▶ Activity
Below this line is a set of entries; quote exactly the lines from the line that contains "ATOM 374 O O" to the line that contains "ATOM 380 C CA", both lines included.
**** Supplied data
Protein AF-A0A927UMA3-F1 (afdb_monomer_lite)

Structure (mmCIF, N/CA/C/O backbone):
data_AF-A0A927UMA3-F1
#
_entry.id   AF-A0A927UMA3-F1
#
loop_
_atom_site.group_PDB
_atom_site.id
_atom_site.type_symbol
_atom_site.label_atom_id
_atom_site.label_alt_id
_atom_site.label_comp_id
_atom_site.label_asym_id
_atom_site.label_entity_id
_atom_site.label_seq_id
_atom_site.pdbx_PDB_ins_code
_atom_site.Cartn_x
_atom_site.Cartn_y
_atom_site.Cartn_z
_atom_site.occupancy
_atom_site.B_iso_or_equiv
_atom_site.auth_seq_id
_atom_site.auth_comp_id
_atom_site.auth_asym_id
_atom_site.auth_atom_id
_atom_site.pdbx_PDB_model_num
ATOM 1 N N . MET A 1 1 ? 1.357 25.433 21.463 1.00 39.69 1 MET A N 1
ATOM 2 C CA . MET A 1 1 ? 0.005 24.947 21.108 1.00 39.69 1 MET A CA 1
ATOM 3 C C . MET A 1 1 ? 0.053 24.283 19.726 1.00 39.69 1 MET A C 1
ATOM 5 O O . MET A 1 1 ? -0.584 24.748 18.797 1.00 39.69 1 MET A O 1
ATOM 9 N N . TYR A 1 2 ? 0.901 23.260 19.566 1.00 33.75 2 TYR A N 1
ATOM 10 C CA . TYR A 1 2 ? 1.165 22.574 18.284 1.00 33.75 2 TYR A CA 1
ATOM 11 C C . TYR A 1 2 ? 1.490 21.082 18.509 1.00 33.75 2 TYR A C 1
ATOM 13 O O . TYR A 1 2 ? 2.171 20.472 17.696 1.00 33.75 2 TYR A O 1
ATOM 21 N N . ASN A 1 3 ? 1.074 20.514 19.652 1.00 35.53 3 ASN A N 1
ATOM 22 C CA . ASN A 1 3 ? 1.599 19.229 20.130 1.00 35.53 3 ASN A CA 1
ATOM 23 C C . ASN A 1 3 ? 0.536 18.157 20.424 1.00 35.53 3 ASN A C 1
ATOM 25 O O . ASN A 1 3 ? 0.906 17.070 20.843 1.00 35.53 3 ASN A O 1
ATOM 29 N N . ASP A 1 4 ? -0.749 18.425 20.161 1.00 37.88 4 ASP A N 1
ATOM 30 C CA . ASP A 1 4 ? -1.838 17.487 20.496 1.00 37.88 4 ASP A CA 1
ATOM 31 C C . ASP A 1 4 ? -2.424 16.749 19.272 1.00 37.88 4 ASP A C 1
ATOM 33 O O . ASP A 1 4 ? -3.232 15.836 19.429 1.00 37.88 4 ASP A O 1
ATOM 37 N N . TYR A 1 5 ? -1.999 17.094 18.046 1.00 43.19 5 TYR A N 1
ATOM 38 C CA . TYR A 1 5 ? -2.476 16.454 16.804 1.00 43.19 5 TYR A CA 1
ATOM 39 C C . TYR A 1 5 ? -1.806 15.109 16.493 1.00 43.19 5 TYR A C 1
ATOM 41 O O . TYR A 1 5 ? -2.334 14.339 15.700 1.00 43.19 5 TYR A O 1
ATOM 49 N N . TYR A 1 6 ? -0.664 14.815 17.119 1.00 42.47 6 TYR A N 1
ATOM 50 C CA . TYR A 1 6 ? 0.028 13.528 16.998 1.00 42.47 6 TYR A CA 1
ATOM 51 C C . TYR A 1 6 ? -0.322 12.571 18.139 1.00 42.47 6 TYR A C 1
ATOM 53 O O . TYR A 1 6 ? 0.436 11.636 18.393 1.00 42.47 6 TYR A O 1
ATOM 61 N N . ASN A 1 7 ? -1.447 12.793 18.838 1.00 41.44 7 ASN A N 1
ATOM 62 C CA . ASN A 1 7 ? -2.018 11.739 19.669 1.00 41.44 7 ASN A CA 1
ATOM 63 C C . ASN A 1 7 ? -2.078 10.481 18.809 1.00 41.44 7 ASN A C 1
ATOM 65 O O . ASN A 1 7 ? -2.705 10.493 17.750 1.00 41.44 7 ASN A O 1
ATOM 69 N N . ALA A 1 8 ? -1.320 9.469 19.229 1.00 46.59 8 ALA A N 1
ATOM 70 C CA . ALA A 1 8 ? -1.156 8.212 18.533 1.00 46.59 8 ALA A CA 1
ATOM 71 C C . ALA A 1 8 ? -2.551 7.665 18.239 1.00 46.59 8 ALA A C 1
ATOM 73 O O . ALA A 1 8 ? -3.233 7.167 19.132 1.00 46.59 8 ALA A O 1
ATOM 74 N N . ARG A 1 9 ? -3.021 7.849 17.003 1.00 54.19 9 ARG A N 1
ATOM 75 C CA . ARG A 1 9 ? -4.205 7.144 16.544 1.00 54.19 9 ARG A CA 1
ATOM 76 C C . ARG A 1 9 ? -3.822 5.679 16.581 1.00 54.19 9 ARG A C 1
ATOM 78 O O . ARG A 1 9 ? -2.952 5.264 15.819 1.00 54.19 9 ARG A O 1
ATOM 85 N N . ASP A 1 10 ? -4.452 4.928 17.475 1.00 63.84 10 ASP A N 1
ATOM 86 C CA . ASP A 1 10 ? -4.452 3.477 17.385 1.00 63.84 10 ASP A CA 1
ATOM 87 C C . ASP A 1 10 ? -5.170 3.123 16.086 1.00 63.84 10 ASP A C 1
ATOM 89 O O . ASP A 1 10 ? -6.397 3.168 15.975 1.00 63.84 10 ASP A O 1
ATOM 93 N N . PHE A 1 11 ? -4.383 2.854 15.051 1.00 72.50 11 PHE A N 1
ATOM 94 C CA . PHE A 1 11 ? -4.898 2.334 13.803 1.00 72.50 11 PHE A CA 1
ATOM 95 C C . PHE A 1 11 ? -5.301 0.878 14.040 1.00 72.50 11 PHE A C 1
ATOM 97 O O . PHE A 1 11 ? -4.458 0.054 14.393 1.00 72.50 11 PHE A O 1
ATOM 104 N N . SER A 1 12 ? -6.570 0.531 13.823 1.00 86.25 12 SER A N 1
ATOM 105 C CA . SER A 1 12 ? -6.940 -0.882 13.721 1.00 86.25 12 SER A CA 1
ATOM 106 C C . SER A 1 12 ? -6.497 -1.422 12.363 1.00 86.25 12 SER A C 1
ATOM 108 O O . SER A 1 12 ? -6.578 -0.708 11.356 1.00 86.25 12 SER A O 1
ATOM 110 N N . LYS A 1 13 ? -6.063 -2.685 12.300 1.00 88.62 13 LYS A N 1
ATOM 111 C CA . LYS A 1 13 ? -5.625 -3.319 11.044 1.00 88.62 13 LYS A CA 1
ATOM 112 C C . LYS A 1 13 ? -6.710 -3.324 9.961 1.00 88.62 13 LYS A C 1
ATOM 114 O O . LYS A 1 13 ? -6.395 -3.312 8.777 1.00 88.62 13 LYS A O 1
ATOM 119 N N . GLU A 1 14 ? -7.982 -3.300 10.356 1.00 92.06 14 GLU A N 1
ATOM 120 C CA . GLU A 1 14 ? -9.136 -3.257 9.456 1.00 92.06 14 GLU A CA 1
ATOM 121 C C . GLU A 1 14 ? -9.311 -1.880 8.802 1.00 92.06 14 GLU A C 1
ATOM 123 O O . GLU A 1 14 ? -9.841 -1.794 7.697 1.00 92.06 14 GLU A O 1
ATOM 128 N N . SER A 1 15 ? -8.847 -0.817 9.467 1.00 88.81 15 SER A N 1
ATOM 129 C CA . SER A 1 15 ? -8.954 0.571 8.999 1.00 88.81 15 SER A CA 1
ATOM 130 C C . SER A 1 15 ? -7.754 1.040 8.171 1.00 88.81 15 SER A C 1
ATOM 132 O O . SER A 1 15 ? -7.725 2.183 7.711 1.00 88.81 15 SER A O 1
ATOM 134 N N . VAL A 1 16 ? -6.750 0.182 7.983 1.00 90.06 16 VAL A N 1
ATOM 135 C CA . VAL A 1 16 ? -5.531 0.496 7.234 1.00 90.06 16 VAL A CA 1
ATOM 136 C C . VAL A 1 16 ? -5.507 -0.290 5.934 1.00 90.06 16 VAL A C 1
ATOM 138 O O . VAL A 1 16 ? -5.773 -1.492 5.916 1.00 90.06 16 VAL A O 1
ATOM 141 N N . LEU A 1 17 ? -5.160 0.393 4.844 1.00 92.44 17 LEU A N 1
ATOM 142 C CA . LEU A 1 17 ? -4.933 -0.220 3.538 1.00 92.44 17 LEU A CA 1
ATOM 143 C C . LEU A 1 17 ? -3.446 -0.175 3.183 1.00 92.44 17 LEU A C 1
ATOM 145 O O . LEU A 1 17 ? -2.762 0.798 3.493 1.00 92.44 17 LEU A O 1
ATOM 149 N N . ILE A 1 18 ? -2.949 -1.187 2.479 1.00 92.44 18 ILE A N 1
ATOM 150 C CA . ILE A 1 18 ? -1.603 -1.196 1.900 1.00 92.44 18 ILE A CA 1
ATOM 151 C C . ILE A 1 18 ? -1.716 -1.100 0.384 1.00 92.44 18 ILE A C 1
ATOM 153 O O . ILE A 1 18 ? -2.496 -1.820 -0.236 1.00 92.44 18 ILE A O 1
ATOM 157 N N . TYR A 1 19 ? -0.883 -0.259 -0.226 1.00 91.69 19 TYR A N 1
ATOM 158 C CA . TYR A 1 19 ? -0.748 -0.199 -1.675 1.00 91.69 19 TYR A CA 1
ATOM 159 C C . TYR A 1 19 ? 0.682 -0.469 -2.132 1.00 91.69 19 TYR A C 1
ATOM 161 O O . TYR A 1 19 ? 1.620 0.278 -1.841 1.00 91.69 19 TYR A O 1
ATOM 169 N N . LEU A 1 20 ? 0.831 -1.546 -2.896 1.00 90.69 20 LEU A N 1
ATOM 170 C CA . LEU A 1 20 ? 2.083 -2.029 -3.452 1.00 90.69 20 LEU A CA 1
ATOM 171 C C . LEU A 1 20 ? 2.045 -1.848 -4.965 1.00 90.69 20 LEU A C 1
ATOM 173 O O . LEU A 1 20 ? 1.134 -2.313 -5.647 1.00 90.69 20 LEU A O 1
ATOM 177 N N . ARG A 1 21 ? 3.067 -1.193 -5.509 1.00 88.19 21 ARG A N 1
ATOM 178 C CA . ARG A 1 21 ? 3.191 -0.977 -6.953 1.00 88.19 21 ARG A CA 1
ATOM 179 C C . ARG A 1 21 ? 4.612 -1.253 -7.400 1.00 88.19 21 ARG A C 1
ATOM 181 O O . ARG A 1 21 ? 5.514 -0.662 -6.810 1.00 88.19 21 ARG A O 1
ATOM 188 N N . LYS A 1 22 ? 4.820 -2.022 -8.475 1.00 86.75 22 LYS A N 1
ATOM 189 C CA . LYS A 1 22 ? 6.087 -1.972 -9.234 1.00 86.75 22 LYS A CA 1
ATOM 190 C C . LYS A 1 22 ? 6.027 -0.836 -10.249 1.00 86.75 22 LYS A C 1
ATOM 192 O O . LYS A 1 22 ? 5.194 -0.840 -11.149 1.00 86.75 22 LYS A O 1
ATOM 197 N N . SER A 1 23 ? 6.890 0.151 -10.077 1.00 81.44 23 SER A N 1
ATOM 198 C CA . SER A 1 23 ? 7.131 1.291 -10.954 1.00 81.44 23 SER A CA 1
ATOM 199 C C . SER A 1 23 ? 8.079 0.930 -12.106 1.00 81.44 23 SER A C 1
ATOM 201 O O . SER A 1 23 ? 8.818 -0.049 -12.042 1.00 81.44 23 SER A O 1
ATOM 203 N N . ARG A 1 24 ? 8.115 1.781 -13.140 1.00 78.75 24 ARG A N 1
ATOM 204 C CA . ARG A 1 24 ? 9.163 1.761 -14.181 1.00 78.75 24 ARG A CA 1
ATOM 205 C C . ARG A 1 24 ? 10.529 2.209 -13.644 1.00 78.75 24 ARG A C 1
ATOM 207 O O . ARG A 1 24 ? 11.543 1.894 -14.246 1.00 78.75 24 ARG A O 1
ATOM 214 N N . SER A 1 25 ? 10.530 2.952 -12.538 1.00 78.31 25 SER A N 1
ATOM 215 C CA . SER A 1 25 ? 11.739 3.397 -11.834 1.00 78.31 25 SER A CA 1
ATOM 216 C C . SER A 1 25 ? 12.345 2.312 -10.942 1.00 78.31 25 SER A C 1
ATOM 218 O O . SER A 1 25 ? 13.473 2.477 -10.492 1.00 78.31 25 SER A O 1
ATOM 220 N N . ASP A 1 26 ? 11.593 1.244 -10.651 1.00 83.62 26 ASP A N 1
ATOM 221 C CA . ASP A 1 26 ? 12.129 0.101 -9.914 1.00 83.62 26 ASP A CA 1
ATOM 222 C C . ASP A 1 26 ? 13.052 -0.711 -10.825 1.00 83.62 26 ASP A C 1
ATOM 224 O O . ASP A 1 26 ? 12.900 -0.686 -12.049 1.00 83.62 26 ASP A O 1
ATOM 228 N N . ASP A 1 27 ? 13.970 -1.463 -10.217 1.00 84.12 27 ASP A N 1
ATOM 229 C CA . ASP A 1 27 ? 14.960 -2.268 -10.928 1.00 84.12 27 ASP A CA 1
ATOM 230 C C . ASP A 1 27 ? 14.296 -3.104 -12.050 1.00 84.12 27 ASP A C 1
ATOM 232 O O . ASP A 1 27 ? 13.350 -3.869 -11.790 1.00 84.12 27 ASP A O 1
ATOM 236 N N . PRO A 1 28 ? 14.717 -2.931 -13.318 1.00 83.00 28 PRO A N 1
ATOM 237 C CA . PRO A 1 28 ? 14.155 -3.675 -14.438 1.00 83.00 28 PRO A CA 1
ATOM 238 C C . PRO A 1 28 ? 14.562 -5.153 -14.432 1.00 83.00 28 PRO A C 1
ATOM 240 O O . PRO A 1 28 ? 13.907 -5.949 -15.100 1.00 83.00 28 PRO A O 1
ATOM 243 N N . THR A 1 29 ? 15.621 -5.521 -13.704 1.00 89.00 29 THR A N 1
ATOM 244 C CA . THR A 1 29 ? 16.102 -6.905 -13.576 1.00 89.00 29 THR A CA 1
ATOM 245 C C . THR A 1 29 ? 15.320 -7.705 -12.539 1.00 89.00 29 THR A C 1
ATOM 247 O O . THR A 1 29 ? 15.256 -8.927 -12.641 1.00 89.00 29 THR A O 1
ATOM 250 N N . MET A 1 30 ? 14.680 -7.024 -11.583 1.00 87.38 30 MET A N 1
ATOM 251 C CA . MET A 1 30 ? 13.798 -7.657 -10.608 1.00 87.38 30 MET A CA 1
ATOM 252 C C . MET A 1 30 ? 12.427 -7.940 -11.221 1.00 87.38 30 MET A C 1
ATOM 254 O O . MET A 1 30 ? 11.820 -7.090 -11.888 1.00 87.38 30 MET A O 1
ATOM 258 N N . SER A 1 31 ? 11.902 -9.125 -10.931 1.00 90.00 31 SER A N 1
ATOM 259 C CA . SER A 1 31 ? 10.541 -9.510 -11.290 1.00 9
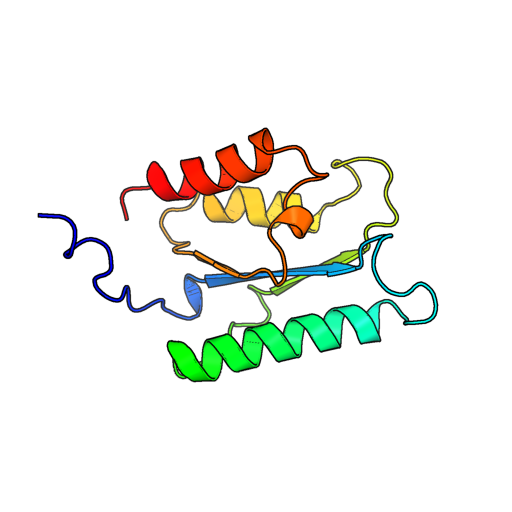0.00 31 SER A CA 1
ATOM 260 C C . SER A 1 31 ? 9.491 -8.648 -10.575 1.00 90.00 31 SER A C 1
ATOM 262 O O . SER A 1 31 ? 9.772 -7.896 -9.635 1.00 90.00 31 SER A O 1
ATOM 264 N N . VAL A 1 32 ? 8.244 -8.742 -11.043 1.00 88.31 32 VAL A N 1
ATOM 265 C CA . VAL A 1 32 ? 7.095 -8.107 -10.381 1.00 88.31 32 VAL A CA 1
ATOM 266 C C . VAL A 1 32 ? 6.976 -8.572 -8.935 1.00 88.31 32 VAL A C 1
ATOM 268 O O . VAL A 1 32 ? 6.910 -7.736 -8.034 1.00 88.31 32 VAL A O 1
ATOM 271 N N . ASP A 1 33 ? 7.017 -9.883 -8.727 1.00 89.75 33 ASP A N 1
ATOM 272 C CA . ASP A 1 33 ? 6.787 -10.492 -7.421 1.00 89.75 33 ASP A CA 1
ATOM 273 C C . ASP A 1 33 ? 7.888 -10.130 -6.424 1.00 89.75 33 ASP A C 1
ATOM 275 O O . ASP A 1 33 ? 7.585 -9.796 -5.284 1.00 89.75 33 ASP A O 1
ATOM 279 N N . GLU A 1 34 ? 9.154 -10.084 -6.850 1.00 92.69 34 GLU A N 1
ATOM 280 C CA . GLU A 1 34 ? 10.268 -9.691 -5.976 1.00 92.69 34 GLU A CA 1
ATOM 281 C C . GLU A 1 34 ? 10.151 -8.243 -5.492 1.00 92.69 34 GLU A C 1
ATOM 283 O O . GLU A 1 34 ? 10.399 -7.953 -4.319 1.00 92.69 34 GLU A O 1
ATOM 288 N N . VAL A 1 35 ? 9.760 -7.317 -6.375 1.00 91.31 35 VAL A N 1
ATOM 289 C CA . VAL A 1 35 ? 9.578 -5.911 -5.990 1.00 91.31 35 VAL A CA 1
ATOM 290 C C . VAL A 1 35 ? 8.388 -5.755 -5.048 1.00 91.31 35 VAL A C 1
ATOM 292 O O . VAL A 1 35 ? 8.493 -5.058 -4.038 1.00 91.31 35 VAL A O 1
ATOM 295 N N . LEU A 1 36 ? 7.259 -6.398 -5.356 1.00 91.88 36 LEU A N 1
ATOM 296 C CA . LEU A 1 36 ? 6.071 -6.330 -4.508 1.00 91.88 36 LEU A CA 1
ATOM 297 C C . LEU A 1 36 ? 6.328 -6.960 -3.137 1.00 91.88 36 LEU A C 1
ATOM 299 O O . LEU A 1 36 ? 6.011 -6.324 -2.135 1.00 91.88 36 LEU A O 1
ATOM 303 N N . LEU A 1 37 ? 6.977 -8.126 -3.086 1.00 93.62 37 LEU A N 1
ATOM 304 C CA . LEU A 1 37 ? 7.348 -8.798 -1.841 1.00 93.62 37 LEU A CA 1
ATOM 305 C C . LEU A 1 37 ? 8.263 -7.918 -0.988 1.00 93.62 37 LEU A C 1
ATOM 307 O O . LEU A 1 37 ? 8.013 -7.747 0.200 1.00 93.62 37 LEU A O 1
ATOM 311 N N . LYS A 1 38 ? 9.283 -7.297 -1.592 1.00 91.69 38 LYS A N 1
ATOM 312 C CA . LYS A 1 38 ? 10.178 -6.375 -0.881 1.00 91.69 38 LYS A CA 1
ATOM 313 C C . LYS A 1 38 ? 9.409 -5.208 -0.256 1.00 91.69 38 LYS A C 1
ATOM 315 O O . LYS A 1 38 ? 9.652 -4.859 0.896 1.00 91.69 38 LYS A O 1
ATOM 320 N N . HIS A 1 39 ? 8.489 -4.597 -1.002 1.00 90.56 39 HIS A N 1
ATOM 321 C CA . HIS A 1 39 ? 7.657 -3.511 -0.482 1.00 90.56 39 HIS A CA 1
ATOM 322 C C . HIS A 1 39 ? 6.721 -3.982 0.631 1.00 90.56 39 HIS A C 1
ATOM 324 O O . HIS A 1 39 ? 6.572 -3.297 1.641 1.00 90.56 39 HIS A O 1
ATOM 330 N N . GLU A 1 40 ? 6.124 -5.156 0.463 1.00 93.06 40 GLU A N 1
ATOM 331 C CA . GLU A 1 40 ? 5.253 -5.773 1.454 1.00 93.06 40 GLU A CA 1
ATOM 332 C C . GLU A 1 40 ? 5.997 -6.052 2.761 1.00 93.06 40 GLU A C 1
ATOM 334 O O . GLU A 1 40 ? 5.505 -5.696 3.827 1.00 93.06 40 GLU A O 1
ATOM 339 N N . THR A 1 41 ? 7.218 -6.594 2.693 1.00 92.44 41 THR A N 1
ATOM 340 C CA . THR A 1 41 ? 8.071 -6.811 3.870 1.00 92.44 41 THR A CA 1
ATOM 341 C C . THR A 1 41 ? 8.337 -5.506 4.618 1.00 92.44 41 THR A C 1
ATOM 343 O O . THR A 1 41 ? 8.150 -5.459 5.831 1.00 92.44 41 THR A O 1
ATOM 346 N N . ILE A 1 42 ? 8.701 -4.431 3.910 1.00 89.62 42 ILE A N 1
ATOM 347 C CA . ILE A 1 42 ? 8.959 -3.116 4.523 1.00 89.62 42 ILE A CA 1
ATOM 348 C C . ILE A 1 42 ? 7.724 -2.610 5.282 1.00 89.62 42 ILE A C 1
ATOM 350 O O . ILE A 1 42 ? 7.836 -2.146 6.418 1.00 89.62 42 ILE A O 1
ATOM 354 N N . LEU A 1 43 ? 6.542 -2.694 4.666 1.00 88.31 43 LEU A N 1
ATOM 355 C CA . LEU A 1 43 ? 5.309 -2.197 5.277 1.00 88.31 43 LEU A CA 1
ATOM 356 C C . LEU A 1 43 ? 4.818 -3.098 6.413 1.00 88.31 43 LEU A C 1
ATOM 358 O O . LEU A 1 43 ? 4.369 -2.582 7.434 1.00 88.31 43 LEU A O 1
ATOM 362 N N . ASN A 1 44 ? 4.965 -4.417 6.295 1.00 88.25 44 ASN A N 1
ATOM 363 C CA . ASN A 1 44 ? 4.641 -5.351 7.373 1.00 88.25 44 ASN A CA 1
ATOM 364 C C . ASN A 1 44 ? 5.558 -5.156 8.585 1.00 88.25 44 ASN A C 1
ATOM 366 O O . ASN A 1 44 ? 5.072 -5.141 9.712 1.00 88.25 44 ASN A O 1
ATOM 370 N N . GLU A 1 45 ? 6.860 -4.931 8.384 1.00 86.62 45 GLU A N 1
ATOM 371 C CA . GLU A 1 45 ? 7.769 -4.573 9.479 1.00 86.62 45 GLU A CA 1
ATOM 372 C C . GLU A 1 45 ? 7.341 -3.280 10.178 1.00 86.62 45 GLU A C 1
ATOM 374 O O . GLU A 1 45 ? 7.399 -3.192 11.406 1.00 86.62 45 GLU A O 1
ATOM 379 N N . TRP A 1 46 ? 6.890 -2.281 9.415 1.00 86.25 46 TRP A N 1
ATOM 380 C CA . TRP A 1 46 ? 6.346 -1.056 9.991 1.00 86.25 46 TRP A CA 1
ATOM 381 C C . TRP A 1 46 ? 5.071 -1.335 10.804 1.00 86.25 46 TRP A C 1
ATOM 383 O O . TRP A 1 46 ? 4.974 -0.862 11.936 1.00 86.25 46 TRP A O 1
ATOM 393 N N . CYS A 1 47 ? 4.136 -2.141 10.288 1.00 84.75 47 CYS A N 1
ATOM 394 C CA . CYS A 1 47 ? 2.901 -2.503 10.997 1.00 84.75 47 CYS A CA 1
ATOM 395 C C . CYS A 1 47 ? 3.199 -3.251 12.301 1.00 84.75 47 CYS A C 1
ATOM 397 O O . CYS A 1 47 ? 2.699 -2.876 13.358 1.00 84.75 47 CYS A O 1
ATOM 399 N N . LEU A 1 48 ? 4.098 -4.237 12.267 1.00 86.00 48 LEU A N 1
ATOM 400 C CA . LEU A 1 48 ? 4.494 -4.986 13.460 1.00 86.00 48 LEU A CA 1
ATOM 401 C C . LEU A 1 48 ? 5.120 -4.080 14.528 1.00 86.00 48 LEU A C 1
ATOM 403 O O . LEU A 1 48 ? 4.848 -4.252 15.711 1.00 86.00 48 LEU A O 1
ATOM 407 N N . ARG A 1 49 ? 5.929 -3.091 14.127 1.00 81.06 49 ARG A N 1
ATOM 408 C CA . ARG A 1 49 ? 6.587 -2.164 15.065 1.00 81.06 49 ARG A CA 1
ATOM 409 C C . ARG A 1 49 ? 5.649 -1.106 15.647 1.00 81.06 49 ARG A C 1
ATOM 411 O O . ARG A 1 49 ? 5.866 -0.701 16.783 1.00 81.06 49 ARG A O 1
ATOM 418 N N . ASN A 1 50 ? 4.665 -0.632 14.880 1.00 79.44 50 ASN A N 1
ATOM 419 C CA . ASN A 1 50 ? 3.847 0.532 15.255 1.00 79.44 50 ASN A CA 1
ATOM 420 C C . ASN A 1 50 ? 2.408 0.179 15.657 1.00 79.44 50 ASN A C 1
ATOM 422 O O . ASN A 1 50 ? 1.779 0.954 16.364 1.00 79.44 50 ASN A O 1
ATOM 426 N N . MET A 1 51 ? 1.890 -0.966 15.210 1.00 83.75 51 MET A N 1
ATOM 427 C CA . MET A 1 51 ? 0.517 -1.427 15.463 1.00 83.75 51 MET A CA 1
ATOM 428 C C . MET A 1 51 ? 0.475 -2.776 16.194 1.00 83.75 51 MET A C 1
ATOM 430 O O . MET A 1 51 ? -0.583 -3.174 16.669 1.00 83.75 51 MET A O 1
ATOM 434 N N . ASN A 1 52 ? 1.607 -3.491 16.276 1.00 88.25 52 ASN A N 1
ATOM 435 C CA . ASN A 1 52 ? 1.691 -4.848 16.827 1.00 88.25 52 ASN A CA 1
ATOM 436 C C . ASN A 1 52 ? 0.709 -5.837 16.154 1.00 88.25 52 ASN A C 1
ATOM 438 O O . ASN A 1 52 ? 0.216 -6.771 16.785 1.00 88.25 52 ASN A O 1
ATOM 442 N N . ASP A 1 53 ? 0.419 -5.620 14.867 1.00 88.75 53 ASP A N 1
ATOM 443 C CA . ASP A 1 53 ? -0.484 -6.441 14.057 1.00 88.75 53 ASP A CA 1
ATOM 444 C C . ASP A 1 53 ? -0.059 -6.405 12.576 1.00 88.75 53 ASP A C 1
ATOM 446 O O . ASP A 1 53 ? 0.812 -5.627 12.175 1.00 88.75 53 ASP A O 1
ATOM 450 N N . THR A 1 54 ? -0.682 -7.250 11.760 1.00 90.44 54 THR A N 1
ATOM 451 C CA . THR A 1 54 ? -0.507 -7.303 10.303 1.00 90.44 54 THR A CA 1
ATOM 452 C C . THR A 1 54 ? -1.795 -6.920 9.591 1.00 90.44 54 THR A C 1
********
▶ Exercise solution
ATOM 374 O O . GLU A 1 45 ? 7.399 -3.192 11.406 1.00 86.62 45 GLU A O 1
ATOM 379 N N . TRP A 1 46 ? 6.890 -2.281 9.415 1.00 86.25 46 TRP A N 1
ATOM 380 C CA . TRP A 1 46 ? 6.346 -1.056 9.991 1.00 86.25 46 TRP A CA 1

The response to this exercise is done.